The K-Means algorithm is a powerful unsupervised learning tool whose mission is to explore a dataset and discover hidden "groups" or "clusters" without requiring prior labels. It works by grouping data points that are most similar to each other, revealing the inherent structure of the information.

🏢

Activity

K-Means Cluster Explorer

Level Beginner

K-Means is the central algorithm of this chapter for discovering hidden segments without prior labels. Minermont's service center needs to identify distinct user profiles from behavioural signals, without knowing in advance how many groups exist.

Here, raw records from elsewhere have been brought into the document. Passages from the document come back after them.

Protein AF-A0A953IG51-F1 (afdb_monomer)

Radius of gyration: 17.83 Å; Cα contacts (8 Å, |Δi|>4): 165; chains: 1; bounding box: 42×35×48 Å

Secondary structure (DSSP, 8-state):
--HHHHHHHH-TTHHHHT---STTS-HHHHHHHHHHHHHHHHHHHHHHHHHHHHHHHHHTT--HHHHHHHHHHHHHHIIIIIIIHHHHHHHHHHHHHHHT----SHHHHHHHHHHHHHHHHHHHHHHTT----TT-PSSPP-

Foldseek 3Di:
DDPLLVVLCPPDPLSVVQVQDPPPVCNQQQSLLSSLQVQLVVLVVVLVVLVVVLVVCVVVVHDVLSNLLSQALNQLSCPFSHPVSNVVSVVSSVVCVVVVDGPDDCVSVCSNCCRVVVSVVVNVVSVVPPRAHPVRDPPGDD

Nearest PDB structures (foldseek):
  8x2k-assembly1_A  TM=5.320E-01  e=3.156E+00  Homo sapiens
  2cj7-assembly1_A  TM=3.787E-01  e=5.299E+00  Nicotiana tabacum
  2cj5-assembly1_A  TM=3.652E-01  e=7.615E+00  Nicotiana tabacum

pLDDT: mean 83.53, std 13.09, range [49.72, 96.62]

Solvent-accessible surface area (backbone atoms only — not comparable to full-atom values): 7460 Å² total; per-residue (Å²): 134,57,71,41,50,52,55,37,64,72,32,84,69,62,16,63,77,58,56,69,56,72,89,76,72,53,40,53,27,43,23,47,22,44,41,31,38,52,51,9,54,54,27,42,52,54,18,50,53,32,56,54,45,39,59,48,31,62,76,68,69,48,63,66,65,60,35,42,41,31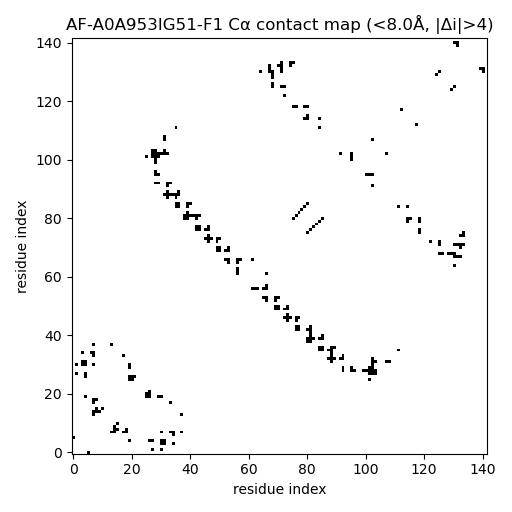,49,19,52,22,41,45,28,41,48,47,36,12,48,53,30,32,51,50,12,53,51,45,38,50,49,17,66,75,69,73,42,63,51,69,68,65,64,65,50,50,56,51,46,50,36,53,52,46,50,51,54,50,51,52,44,34,77,74,66,50,54,54,53,76,79,64,61,80,81,67,76,130

Structure (mmCIF, N/CA/C/O backbone):
data_AF-A0A953IG51-F1
#
_entry.id   AF-A0A953IG51-F1
#
loop_
_atom_site.group_PDB
_atom_site.id
_atom_site.type_symbol
_atom_site.label_atom_id
_atom_site.label_alt_id
_atom_site.label_comp_id
_atom_site.label_asym_id
_atom_site.label_entity_id
_atom_site.label_seq_id
_atom_site.pdbx_PDB_ins_code
_atom_site.Cartn_x
_atom_site.Cartn_y
_atom_site.Cartn_z
_atom_site.occupancy
_atom_site.B_iso_or_equiv
_atom_site.auth_seq_id
_atom_site.auth_comp_id
_atom_site.auth_asym_id
_atom_site.auth_atom_id
_atom_site.pdbx_PDB_model_num
ATOM 1 N N . MET A 1 1 ? -23.320 -6.382 13.100 1.00 55.28 1 MET A N 1
ATOM 2 C CA . MET A 1 1 ? -22.054 -7.010 12.658 1.00 55.28 1 MET A CA 1
ATOM 3 C C . MET A 1 1 ? -21.304 -5.973 11.841 1.00 55.28 1 MET A C 1
ATOM 5 O O . MET A 1 1 ? -21.896 -5.436 10.913 1.00 55.28 1 MET A O 1
ATOM 9 N N . SER A 1 2 ? -20.069 -5.632 12.211 1.00 68.44 2 SER A N 1
ATOM 10 C CA . SER A 1 2 ? -19.272 -4.655 11.456 1.00 68.44 2 SER A CA 1
ATOM 11 C C . SER A 1 2 ? -18.811 -5.245 10.115 1.00 68.44 2 SER A C 1
ATOM 13 O O . SER A 1 2 ? -18.553 -6.449 10.010 1.00 68.44 2 SER A O 1
ATOM 15 N N . ILE A 1 3 ? -18.681 -4.396 9.088 1.00 76.81 3 ILE A N 1
ATOM 16 C CA . ILE A 1 3 ? -18.121 -4.767 7.775 1.00 76.81 3 ILE A CA 1
ATOM 17 C C . ILE A 1 3 ? -16.726 -5.384 7.952 1.00 76.81 3 ILE A C 1
ATOM 19 O O . ILE A 1 3 ? -16.424 -6.410 7.346 1.00 76.81 3 ILE A O 1
ATOM 23 N N . ALA A 1 4 ? -15.912 -4.831 8.858 1.00 70.50 4 ALA A N 1
ATOM 24 C CA . ALA A 1 4 ? -14.575 -5.344 9.141 1.00 70.50 4 ALA A CA 1
ATOM 25 C C . ALA A 1 4 ? -14.598 -6.787 9.671 1.00 70.50 4 ALA A C 1
ATOM 27 O O . ALA A 1 4 ? -13.842 -7.632 9.200 1.00 70.50 4 ALA A O 1
ATOM 28 N N . THR A 1 5 ? -15.520 -7.107 10.585 1.00 71.25 5 THR A N 1
ATOM 29 C CA . THR A 1 5 ? -15.687 -8.468 11.123 1.00 71.25 5 THR A CA 1
ATOM 30 C C . THR A 1 5 ? -16.060 -9.468 10.028 1.00 71.25 5 THR A C 1
ATOM 32 O O . THR A 1 5 ? -15.608 -10.612 10.054 1.00 71.25 5 THR A O 1
ATOM 35 N N . THR A 1 6 ? -16.868 -9.036 9.056 1.00 76.69 6 THR A N 1
ATOM 36 C CA . THR A 1 6 ? -17.263 -9.870 7.912 1.00 76.69 6 THR A CA 1
ATOM 37 C C . THR A 1 6 ? -16.058 -10.158 7.017 1.00 76.69 6 THR A C 1
ATOM 39 O O . THR A 1 6 ? -15.784 -11.321 6.732 1.00 76.69 6 THR A O 1
ATOM 42 N N . LEU A 1 7 ? -15.291 -9.120 6.657 1.00 75.56 7 LEU A N 1
ATOM 43 C CA . LEU A 1 7 ? -14.107 -9.229 5.795 1.00 75.56 7 LEU A CA 1
ATOM 44 C C . LEU A 1 7 ? -13.004 -10.105 6.405 1.00 75.56 7 LEU A C 1
ATOM 46 O O . LEU A 1 7 ? -12.439 -10.964 5.722 1.00 75.56 7 LEU A O 1
ATOM 50 N N . VAL A 1 8 ? -12.724 -9.934 7.701 1.00 75.06 8 VAL A N 1
ATOM 51 C CA . VAL A 1 8 ? -11.751 -10.766 8.422 1.00 75.06 8 VAL A CA 1
ATOM 52 C C . VAL A 1 8 ? -12.167 -12.236 8.354 1.00 75.06 8 VAL A C 1
ATOM 54 O O . VAL A 1 8 ? -11.367 -13.077 7.958 1.00 75.06 8 VAL A O 1
ATOM 57 N N . LYS A 1 9 ? -13.436 -12.555 8.639 1.00 70.25 9 LYS A N 1
ATOM 58 C CA . LYS A 1 9 ? -13.934 -13.943 8.662 1.00 70.25 9 LYS A CA 1
ATOM 59 C C . LYS A 1 9 ? -13.997 -14.611 7.299 1.00 70.25 9 LYS A C 1
ATOM 61 O O . LYS A 1 9 ? -13.795 -15.819 7.217 1.00 70.25 9 LYS A O 1
ATOM 66 N N . SER A 1 10 ? -14.257 -13.850 6.241 1.00 73.50 10 SER A N 1
ATOM 67 C CA . SER A 1 10 ? -14.240 -14.378 4.875 1.00 73.50 10 SER A CA 1
ATOM 68 C C . SER A 1 10 ? -12.830 -14.649 4.343 1.00 73.50 10 SER A C 1
ATOM 70 O O . SER A 1 10 ? -12.695 -15.258 3.286 1.00 73.50 10 SER A O 1
ATOM 72 N N . THR A 1 11 ? -11.773 -14.217 5.042 1.00 72.62 11 THR A N 1
ATOM 73 C CA . THR A 1 11 ? -10.394 -14.399 4.577 1.00 72.62 11 THR A CA 1
ATOM 74 C C . THR A 1 11 ? -9.834 -15.746 5.063 1.00 72.62 11 THR A C 1
ATOM 76 O O . THR A 1 11 ? -9.657 -15.934 6.266 1.00 72.62 11 THR A O 1
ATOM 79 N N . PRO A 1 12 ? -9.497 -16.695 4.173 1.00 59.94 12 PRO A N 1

What to watch for: K-Means uncovers groups with similar characteristics, helping the team design tailored processes for each segment and detect unusual clusters early.

Interactive Demonstration

K-Means Algorithm Settings

Number of Clusters (K): 3

Use K-Means++

Elbow Method

Use the Elbow Method to estimate the best number of clusters for your data.

Core Concepts

The Elbow Method: Finding the Optimal K

What is the Elbow Method?

The Elbow Method is a fundamental heuristic technique to determine the optimal number of clusters (K) in a dataset. It runs K-Means for different values of K and computes the sum of squared errors (SSE) or "inertia" for each value.

Process:

Run K-Means for a range of K values (e.g., 1 to 10).
Compute Inertia (SSE) for each K: SSE = Σ(distance² between each point and its centroid).
Plot the Curve (K on the X axis, inertia on the Y axis).
Find the "Elbow" where the rate of decrease slows down.

Interpretation and Application

Few clusters (small K): High inertia, points far from centroids.
Many clusters (large K): Low inertia, but risk of overfitting.
Optimal K: Balance between compactness and model simplicity.

The optimal point is where the curve forms an "elbow", indicating that adding more clusters does not significantly improve the grouping.

K-Means Algorithm Step by Step

Iterative Process

K-Means uses an iterative refinement process:

Initialization: Place K centroids randomly.
Assignment: Assign each point to the nearest centroid.
Update: Recompute centroid positions as the mean of their assigned points.
Repeat until convergence (centroids stop moving significantly).